It's also not at all clear that free trade is the primary culprit in the
decline of manufacturing labor. Robots are way cheaper over the long term than
are even abused sweat-shop workers.

Krugman acknowledges that trade as universally positive is a bit wrong, but
even so doesn't think protectionism is necessarily the correct solution.

[http://www.nytimes.com/2016/03/28/opinion/trade-labor-and-
po...](http://www.nytimes.com/2016/03/28/opinion/trade-labor-and-
politics.html)

------
Htsthbjig
Hayek and Mises responsible?

Everybody in power is Keynesian today. Everybody. That is an ideology created
from Keynes books once he is dead. The last part is important because if you
get to read Keynes, which most Keynesians have not, you would discover what
Keynes said and what is Keynesianism is different, so it is very important
that he is dead for him to agree with the current system.
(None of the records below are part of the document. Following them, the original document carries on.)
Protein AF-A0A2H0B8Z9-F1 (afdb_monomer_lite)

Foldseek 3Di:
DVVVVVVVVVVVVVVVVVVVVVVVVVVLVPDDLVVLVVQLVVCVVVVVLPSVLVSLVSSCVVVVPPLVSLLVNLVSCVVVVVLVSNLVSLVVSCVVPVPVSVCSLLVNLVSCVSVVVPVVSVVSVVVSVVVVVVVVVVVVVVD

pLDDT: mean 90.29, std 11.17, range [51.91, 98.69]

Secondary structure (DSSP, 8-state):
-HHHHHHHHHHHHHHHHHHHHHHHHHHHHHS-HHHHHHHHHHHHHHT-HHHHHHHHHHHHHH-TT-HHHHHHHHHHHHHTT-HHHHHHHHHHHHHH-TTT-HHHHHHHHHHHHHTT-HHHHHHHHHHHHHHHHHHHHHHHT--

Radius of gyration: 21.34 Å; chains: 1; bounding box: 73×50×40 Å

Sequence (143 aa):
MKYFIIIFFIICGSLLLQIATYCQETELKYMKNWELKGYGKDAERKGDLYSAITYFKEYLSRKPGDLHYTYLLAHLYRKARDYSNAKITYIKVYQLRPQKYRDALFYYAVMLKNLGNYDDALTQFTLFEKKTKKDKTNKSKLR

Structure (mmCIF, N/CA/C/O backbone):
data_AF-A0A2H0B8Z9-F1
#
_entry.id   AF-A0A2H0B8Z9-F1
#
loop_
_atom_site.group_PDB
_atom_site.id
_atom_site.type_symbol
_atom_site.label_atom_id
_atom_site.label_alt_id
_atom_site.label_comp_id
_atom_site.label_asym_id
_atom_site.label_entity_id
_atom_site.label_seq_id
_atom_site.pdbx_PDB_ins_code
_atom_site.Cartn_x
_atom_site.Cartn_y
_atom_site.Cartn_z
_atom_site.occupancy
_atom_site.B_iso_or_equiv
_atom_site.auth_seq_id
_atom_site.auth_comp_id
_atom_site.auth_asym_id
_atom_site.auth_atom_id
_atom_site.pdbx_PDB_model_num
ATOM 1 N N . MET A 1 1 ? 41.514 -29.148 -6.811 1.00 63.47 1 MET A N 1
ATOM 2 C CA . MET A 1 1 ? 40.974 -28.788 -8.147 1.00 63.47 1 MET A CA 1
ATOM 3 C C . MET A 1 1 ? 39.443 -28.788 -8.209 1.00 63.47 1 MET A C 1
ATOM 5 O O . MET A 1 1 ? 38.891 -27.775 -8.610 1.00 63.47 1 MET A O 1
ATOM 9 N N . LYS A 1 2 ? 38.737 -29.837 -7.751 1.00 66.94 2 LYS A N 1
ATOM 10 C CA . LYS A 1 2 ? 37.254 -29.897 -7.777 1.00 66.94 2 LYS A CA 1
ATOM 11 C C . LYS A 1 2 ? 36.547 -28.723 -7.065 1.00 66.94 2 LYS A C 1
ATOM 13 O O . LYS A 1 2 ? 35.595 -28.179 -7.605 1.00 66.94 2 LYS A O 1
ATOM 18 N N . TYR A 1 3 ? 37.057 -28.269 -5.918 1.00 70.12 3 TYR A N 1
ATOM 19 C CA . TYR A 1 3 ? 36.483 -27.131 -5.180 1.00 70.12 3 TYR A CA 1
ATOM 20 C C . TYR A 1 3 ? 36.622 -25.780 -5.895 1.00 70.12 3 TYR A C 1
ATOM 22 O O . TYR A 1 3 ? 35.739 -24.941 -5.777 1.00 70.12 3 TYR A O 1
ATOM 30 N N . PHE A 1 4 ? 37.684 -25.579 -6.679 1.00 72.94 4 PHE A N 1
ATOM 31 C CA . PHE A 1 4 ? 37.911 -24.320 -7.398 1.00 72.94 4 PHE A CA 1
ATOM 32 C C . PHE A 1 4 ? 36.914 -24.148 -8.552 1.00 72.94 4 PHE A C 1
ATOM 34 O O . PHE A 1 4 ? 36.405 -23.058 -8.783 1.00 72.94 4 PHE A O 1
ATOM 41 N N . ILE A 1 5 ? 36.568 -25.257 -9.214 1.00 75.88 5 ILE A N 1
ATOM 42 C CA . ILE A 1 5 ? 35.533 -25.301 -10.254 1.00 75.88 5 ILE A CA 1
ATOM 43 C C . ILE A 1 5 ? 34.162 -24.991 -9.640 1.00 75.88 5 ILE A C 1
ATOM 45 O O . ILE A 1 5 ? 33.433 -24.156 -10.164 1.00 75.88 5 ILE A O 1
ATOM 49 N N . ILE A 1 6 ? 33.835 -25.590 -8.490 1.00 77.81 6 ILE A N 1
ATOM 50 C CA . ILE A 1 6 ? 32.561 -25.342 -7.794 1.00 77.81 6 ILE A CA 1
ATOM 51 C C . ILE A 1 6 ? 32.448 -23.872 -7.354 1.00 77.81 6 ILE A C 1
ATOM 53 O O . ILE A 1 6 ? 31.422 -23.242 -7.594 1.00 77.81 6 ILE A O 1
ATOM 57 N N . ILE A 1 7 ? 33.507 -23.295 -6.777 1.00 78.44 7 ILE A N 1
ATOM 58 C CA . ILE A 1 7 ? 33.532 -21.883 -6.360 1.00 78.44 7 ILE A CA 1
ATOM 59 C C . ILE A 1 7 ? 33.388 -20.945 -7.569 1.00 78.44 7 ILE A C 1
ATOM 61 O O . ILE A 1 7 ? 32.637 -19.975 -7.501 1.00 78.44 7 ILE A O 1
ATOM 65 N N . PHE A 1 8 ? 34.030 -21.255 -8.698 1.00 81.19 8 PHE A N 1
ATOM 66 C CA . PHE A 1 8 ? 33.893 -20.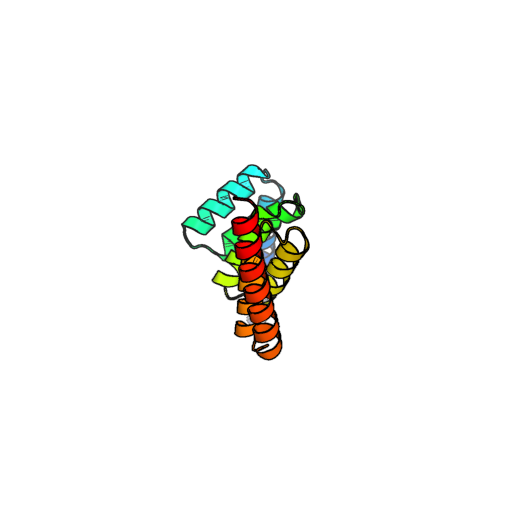480 -9.932 1.00 81.19 8 PHE A CA 1
ATOM 67 C C . PHE A 1 8 ? 32.455 -20.487 -10.475 1.00 81.19 8 PHE A C 1
ATOM 69 O O . PHE A 1 8 ? 31.934 -19.432 -10.833 1.00 81.19 8 PHE A O 1
ATOM 76 N N . PHE A 1 9 ? 31.779 -21.641 -10.472 1.00 81.06 9 PHE A N 1
ATOM 77 C CA . PHE A 1 9 ? 30.370 -21.727 -10.875 1.00 81.06 9 PHE A CA 1
ATOM 78 C C . PHE A 1 9 ? 29.440 -20.947 -9.938 1.00 81.06 9 PHE A C 1
ATOM 80 O O . PHE A 1 9 ? 28.500 -20.312 -10.413 1.00 81.06 9 PHE A O 1
ATOM 87 N N . ILE A 1 10 ? 29.721 -20.932 -8.632 1.00 82.75 10 ILE A N 1
ATOM 88 C CA . ILE A 1 10 ? 28.950 -20.142 -7.661 1.00 82.75 10 ILE A CA 1
ATOM 89 C C . ILE A 1 10 ? 29.132 -18.638 -7.917 1.00 82.75 10 ILE A C 1
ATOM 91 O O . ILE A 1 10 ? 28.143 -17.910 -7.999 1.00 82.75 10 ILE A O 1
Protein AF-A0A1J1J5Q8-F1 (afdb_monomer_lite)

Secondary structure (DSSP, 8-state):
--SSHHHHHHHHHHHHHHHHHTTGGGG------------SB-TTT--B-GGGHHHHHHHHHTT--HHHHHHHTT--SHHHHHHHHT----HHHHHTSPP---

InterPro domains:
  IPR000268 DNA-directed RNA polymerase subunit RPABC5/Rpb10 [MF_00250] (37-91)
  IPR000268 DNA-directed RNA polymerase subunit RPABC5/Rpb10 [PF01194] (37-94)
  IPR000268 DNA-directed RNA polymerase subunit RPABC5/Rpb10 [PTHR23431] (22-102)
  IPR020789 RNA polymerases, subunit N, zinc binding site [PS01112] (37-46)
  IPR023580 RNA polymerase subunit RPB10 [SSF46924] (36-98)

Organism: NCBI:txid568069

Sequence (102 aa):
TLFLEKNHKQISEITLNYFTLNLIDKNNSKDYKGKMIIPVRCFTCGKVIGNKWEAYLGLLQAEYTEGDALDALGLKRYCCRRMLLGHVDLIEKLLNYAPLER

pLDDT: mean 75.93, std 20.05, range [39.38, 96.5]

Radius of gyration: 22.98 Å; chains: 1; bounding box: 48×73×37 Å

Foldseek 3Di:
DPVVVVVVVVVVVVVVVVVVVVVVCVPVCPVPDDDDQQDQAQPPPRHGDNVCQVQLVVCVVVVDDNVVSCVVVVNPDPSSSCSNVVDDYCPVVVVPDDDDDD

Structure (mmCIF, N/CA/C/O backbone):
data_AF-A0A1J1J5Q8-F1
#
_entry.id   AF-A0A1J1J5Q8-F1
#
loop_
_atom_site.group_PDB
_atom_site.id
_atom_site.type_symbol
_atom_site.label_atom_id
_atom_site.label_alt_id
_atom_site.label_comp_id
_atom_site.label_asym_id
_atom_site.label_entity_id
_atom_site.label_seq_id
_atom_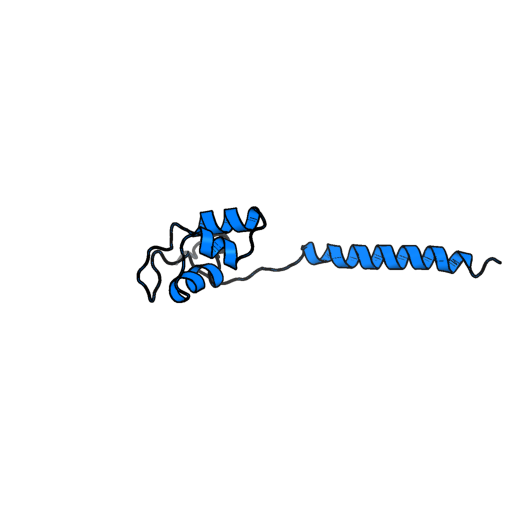site.pdbx_PDB_ins_code
_atom_site.Cartn_x
_atom_site.Cartn_y
_atom_site.Cartn_z
_atom_site.occupancy
_atom_site.B_iso_or_equiv
_atom_site.auth_seq_id
_atom_site.auth_comp_id
_atom_site.auth_asym_id
_atom_site.auth_atom_id
_atom_site.pdbx_PDB_model_num
ATOM 1 N N . THR A 1 1 ? 39.253 48.335 -5.143 1.00 52.66 1 THR A N 1
ATOM 2 C CA . THR A 1 1 ? 37.799 48.112 -5.325 1.00 52.66 1 THR A CA 1
ATOM 3 C C . THR A 1 1 ? 37.454 47.252 -6.549 1.00 52.66 1 THR A C 1
ATOM 5 O O . THR A 1 1 ? 36.360 47.365 -7.063 1.00 52.66 1 THR A O 1
ATOM 8 N N . LEU A 1 2 ? 38.315 46.304 -6.959 1.00 49.12 2 LEU A N 1
ATOM 9 C CA . LEU A 1 2 ? 38.024 45.292 -8.003 1.00 49.12 2 LEU A CA 1
ATOM 10 C C . LEU A 1 2 ? 38.192 43.841 -7.496 1.00 49.12 2 LEU A C 1
ATOM 12 O O . LEU A 1 2 ? 38.126 42.887 -8.267 1.00 49.12 2 LEU A O 1
ATOM 16 N N . PHE A 1 3 ? 38.428 43.671 -6.188 1.00 39.38 3 PHE A N 1
ATOM 17 C CA . PHE A 1 3 ? 38.667 42.369 -5.551 1.00 39.38 3 PHE A CA 1
ATOM 18 C C . PHE A 1 3 ? 37.437 41.839 -4.786 1.00 39.38 3 PHE A C 1
ATOM 20 O O . PHE A 1 3 ? 37.290 40.635 -4.628 1.00 39.38 3 PHE A O 1
ATOM 27 N N . LEU A 1 4 ? 36.510 42.714 -4.366 1.00 46.16 4 LEU A N 1
ATOM 28 C CA . LEU A 1 4 ? 35.262 42.320 -3.689 1.00 46.16 4 LEU A CA 1
ATOM 29 C C . LEU A 1 4 ? 34.088 42.067 -4.656 1.00 46.16 4 LEU A C 1
ATOM 31 O O . LEU A 1 4 ? 33.212 41.274 -4.333 1.00 46.16 4 LEU A O 1
ATOM 35 N N . GLU A 1 5 ? 34.093 42.636 -5.868 1.00 48.56 5 GLU A N 1
ATOM 36 C CA . GLU A 1 5 ? 33.050 42.357 -6.878 1.00 48.56 5 GLU A CA 1
ATOM 37 C C . GLU A 1 5 ? 33.204 40.985 -7.548 1.00 48.56 5 GLU A C 1
ATOM 39 O O . GLU A 1 5 ? 32.210 40.354 -7.911 1.00 48.56 5 GLU A O 1
ATOM 44 N N . LYS A 1 6 ? 34.439 40.479 -7.676 1.00 45.62 6 LYS A N 1
ATOM 45 C CA . LYS A 1 6 ? 34.682 39.138 -8.232 1.00 45.62 6 LYS A CA 1
ATOM 46 C C . LYS A 1 6 ? 34.147 38.030 -7.320 1.00 45.62 6 LYS A C 1
ATOM 48 O O . LYS A 1 6 ? 33.693 37.009 -7.821 1.00 45.62 6 LYS A O 1
ATOM 53 N N . ASN A 1 7 ? 34.107 38.268 -6.007 1.00 50.22 7 ASN A N 1
ATOM 54 C CA . ASN A 1 7 ? 33.571 37.308 -5.043 1.00 50.22 7 ASN A CA 1
ATOM 55 C C . ASN A 1 7 ? 32.035 37.243 -5.050 1.00 50.22 7 ASN A C 1
ATOM 57 O O . ASN A 1 7 ? 31.491 36.171 -4.830 1.00 50.22 7 ASN A O 1
ATOM 61 N N . HIS A 1 8 ? 31.309 38.324 -5.364 1.00 50.00 8 HIS A N 1
ATOM 62 C CA . HIS A 1 8 ? 29.838 38.274 -5.411 1.00 50.00 8 HIS A CA 1
ATOM 63 C C . HIS A 1 8 ? 29.313 37.490 -6.627 1.00 50.00 8 HIS A C 1
ATOM 65 O O . HIS A 1 8 ? 28.358 36.726 -6.499 1.00 50.00 8 HIS A O 1
ATOM 71 N N . LYS A 1 9 ? 29.975 37.608 -7.791 1.00 48.72 9 LYS A N 1
ATOM 72 C CA . LYS A 1 9 ? 29.671 36.769 -8.968 1.00 48.72 9 LYS A CA 1
ATOM 73 C C . LYS A 1 9 ? 29.984 35.291 -8.716 1.00 48.72 9 LYS A C 1
ATOM 75 O O . LYS A 1 9 ? 29.185 34.429 -9.070 1.00 48.72 9 LYS A O 1
ATOM 80 N N . GLN A 1 10 ? 31.088 35.008 -8.026 1.00 43.75 10 GLN A N 1
ATOM 81 C CA . GLN A 1 10 ? 31.472 33.638 -7.691 1.00 43.75 10 GLN A CA 1
ATOM 82 C C . GLN A 1 10 ? 30.530 33.007 -6.647 1.00 43.75 10 GLN A C 1
ATOM 84 O O . GLN A 1 10 ? 30.185 31.838 -6.770 1.00 43.75 10 GLN A O 1
ATOM 89 N N . ILE A 1 11 ? 30.020 33.783 -5.679 1.00 53.22 11 ILE A N 1
ATOM 90 C CA . ILE A 1 11 ? 29.022 33.317 -4.696 1.00 53.22 11 ILE A CA 1
ATOM 91 C C . ILE A 1 11 ? 27.666 33.011 -5.363 1.00 53.22 11 ILE A C 1
ATOM 93 O O . ILE A 1 11 ? 27.046 32.013 -5.002 1.00 53.22 11 ILE A O 1
ATOM 97 N N . SER A 1 12 ? 27.227 33.785 -6.370 1.00 52.12 12 SER A N 1
ATOM 98 C CA . SER A 1 12 ? 26.006 33.467 -7.139 1.00 52.12 12 SER A CA 1
ATOM 99 C C . SER A 1 12 ? 26.135 32.224 -8.028 1.00 52.12 12 SER A C 1
ATOM 101 O O . SER A 1 12 ? 25.161 31.503 -8.226 1.00 52.12 12 SER A O 1
ATOM 103 N N . GLU A 1 13 ? 27.332 31.939 -8.545 1.00 52.41 13 GLU A N 1
ATOM 104 C CA . GLU A 1 13 ? 27.594 30.713 -9.311 1.00 52.41 13 GLU A CA 1
ATOM 105 C C . GLU A 1 13 ? 27.678 29.481 -8.395 1.00 52.41 13 GLU A C 1
ATOM 107 O O . GLU A 1 13 ? 27.197 28.409 -8.759 1.00 52.41 13 GLU A O 1
ATOM 112 N N . ILE A 1 14 ? 28.212 29.627 -7.176 1.00 57.97 14 ILE A N 1
ATOM 113 C CA . ILE A 1 14 ? 28.254 28.554 -6.168 1.00 57.97 14 ILE A CA 1
ATOM 114 C C . ILE A 1 14 ? 26.840 28.206 -5.666 1.00 57.97 14 ILE A C 1
ATOM 116 O O . ILE A 1 14 ? 26.534 27.024 -5.507 1.00 57.97 14 ILE A O 1
ATOM 120 N N . THR A 1 15 ? 25.947 29.186 -5.469 1.00 58.00 15 THR A N 1
ATOM 121 C CA . THR A 1 15 ? 24.549 28.922 -5.073 1.00 58.00 15 THR A CA 1
ATOM 122 C C . THR A 1 15 ? 23.712 28.329 -6.208 1.00 58.00 15 THR A C 1
ATOM 124 O O . THR A 1 15 ? 22.917 27.425 -5.953 1.00 58.00 15 THR A O 1
ATOM 127 N N . LEU A 1 16 ? 23.928 28.748 -7.461 1.00 53.75 16 LEU A N 1
ATOM 128 C CA . LEU A 1 16 ? 23.302 28.119 -8.631 1.00 53.75 16 LEU A CA 1
ATOM 129 C C . LEU A 1 16 ? 23.802 26.683 -8.859 1.00 53.7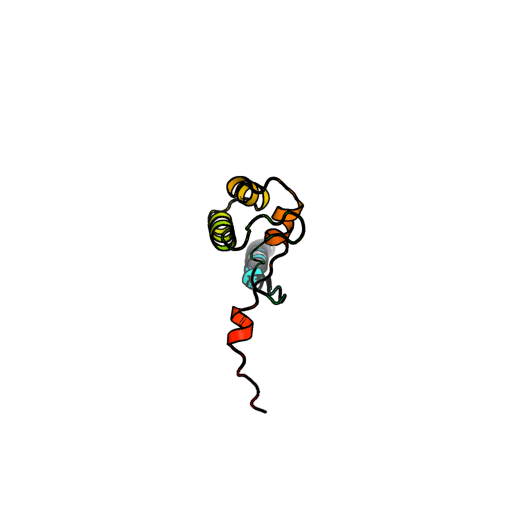5 16 LEU A C 1
ATOM 131 O O . LEU A 1 16 ? 22.998 25.823 -9.209 1.00 53.75 16 LEU A O 1
ATOM 135 N N . ASN A 1 17 ? 25.078 26.393 -8.583 1.00 55.25 17 ASN A N 1
ATOM 136 C CA . ASN A 1 17 ? 25.628 25.034 -8.649 1.00 55.25 17 ASN A CA 1
ATOM 137 C C . ASN A 1 17 ? 25.152 24.129 -7.498 1.00 55.25 17 ASN A C 1
ATOM 139 O O . ASN A 1 17 ? 24.914 22.941 -7.705 1.00 55.25 17 ASN A O 1
ATOM 143 N N . TYR A 1 18 ? 24.950 24.673 -6.293 1.00 54.78 18 TYR A N 1
ATOM 144 C CA . TYR A 1 18 ? 24.332 23.927 -5.190 1.00 54.78 18 TYR A CA 1
ATOM 145 C C . TYR A 1 18 ? 22.840 23.646 -5.456 1.00 54.78 18 TYR A C 1
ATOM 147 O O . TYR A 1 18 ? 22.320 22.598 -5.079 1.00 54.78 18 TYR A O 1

In elite schools people are Keynesian, in central banks, in Government,and the
media of course(New York Times, The Guardian,everybody) because they benefit
from it basically taking resources from the majority of people into their
pockets.

You find Austrian economist only in the private sector, but they had lost the
war so far.

We had multiple QE, zero interest rates, now into negative territory, we had
bail outs, now into bail ins(bank deposit confiscation).

That has a name and it is Keynesianism. It did not work and we are worse today
that before.

Their solution: double down. Banning cash so they could confiscate your
savings. Higher taxes. And of course making Hayek and Mises alternatives the
Scapegoat of all the mess that we suffer today.

By the way, Austrian economics and Neoliberalism are two different things.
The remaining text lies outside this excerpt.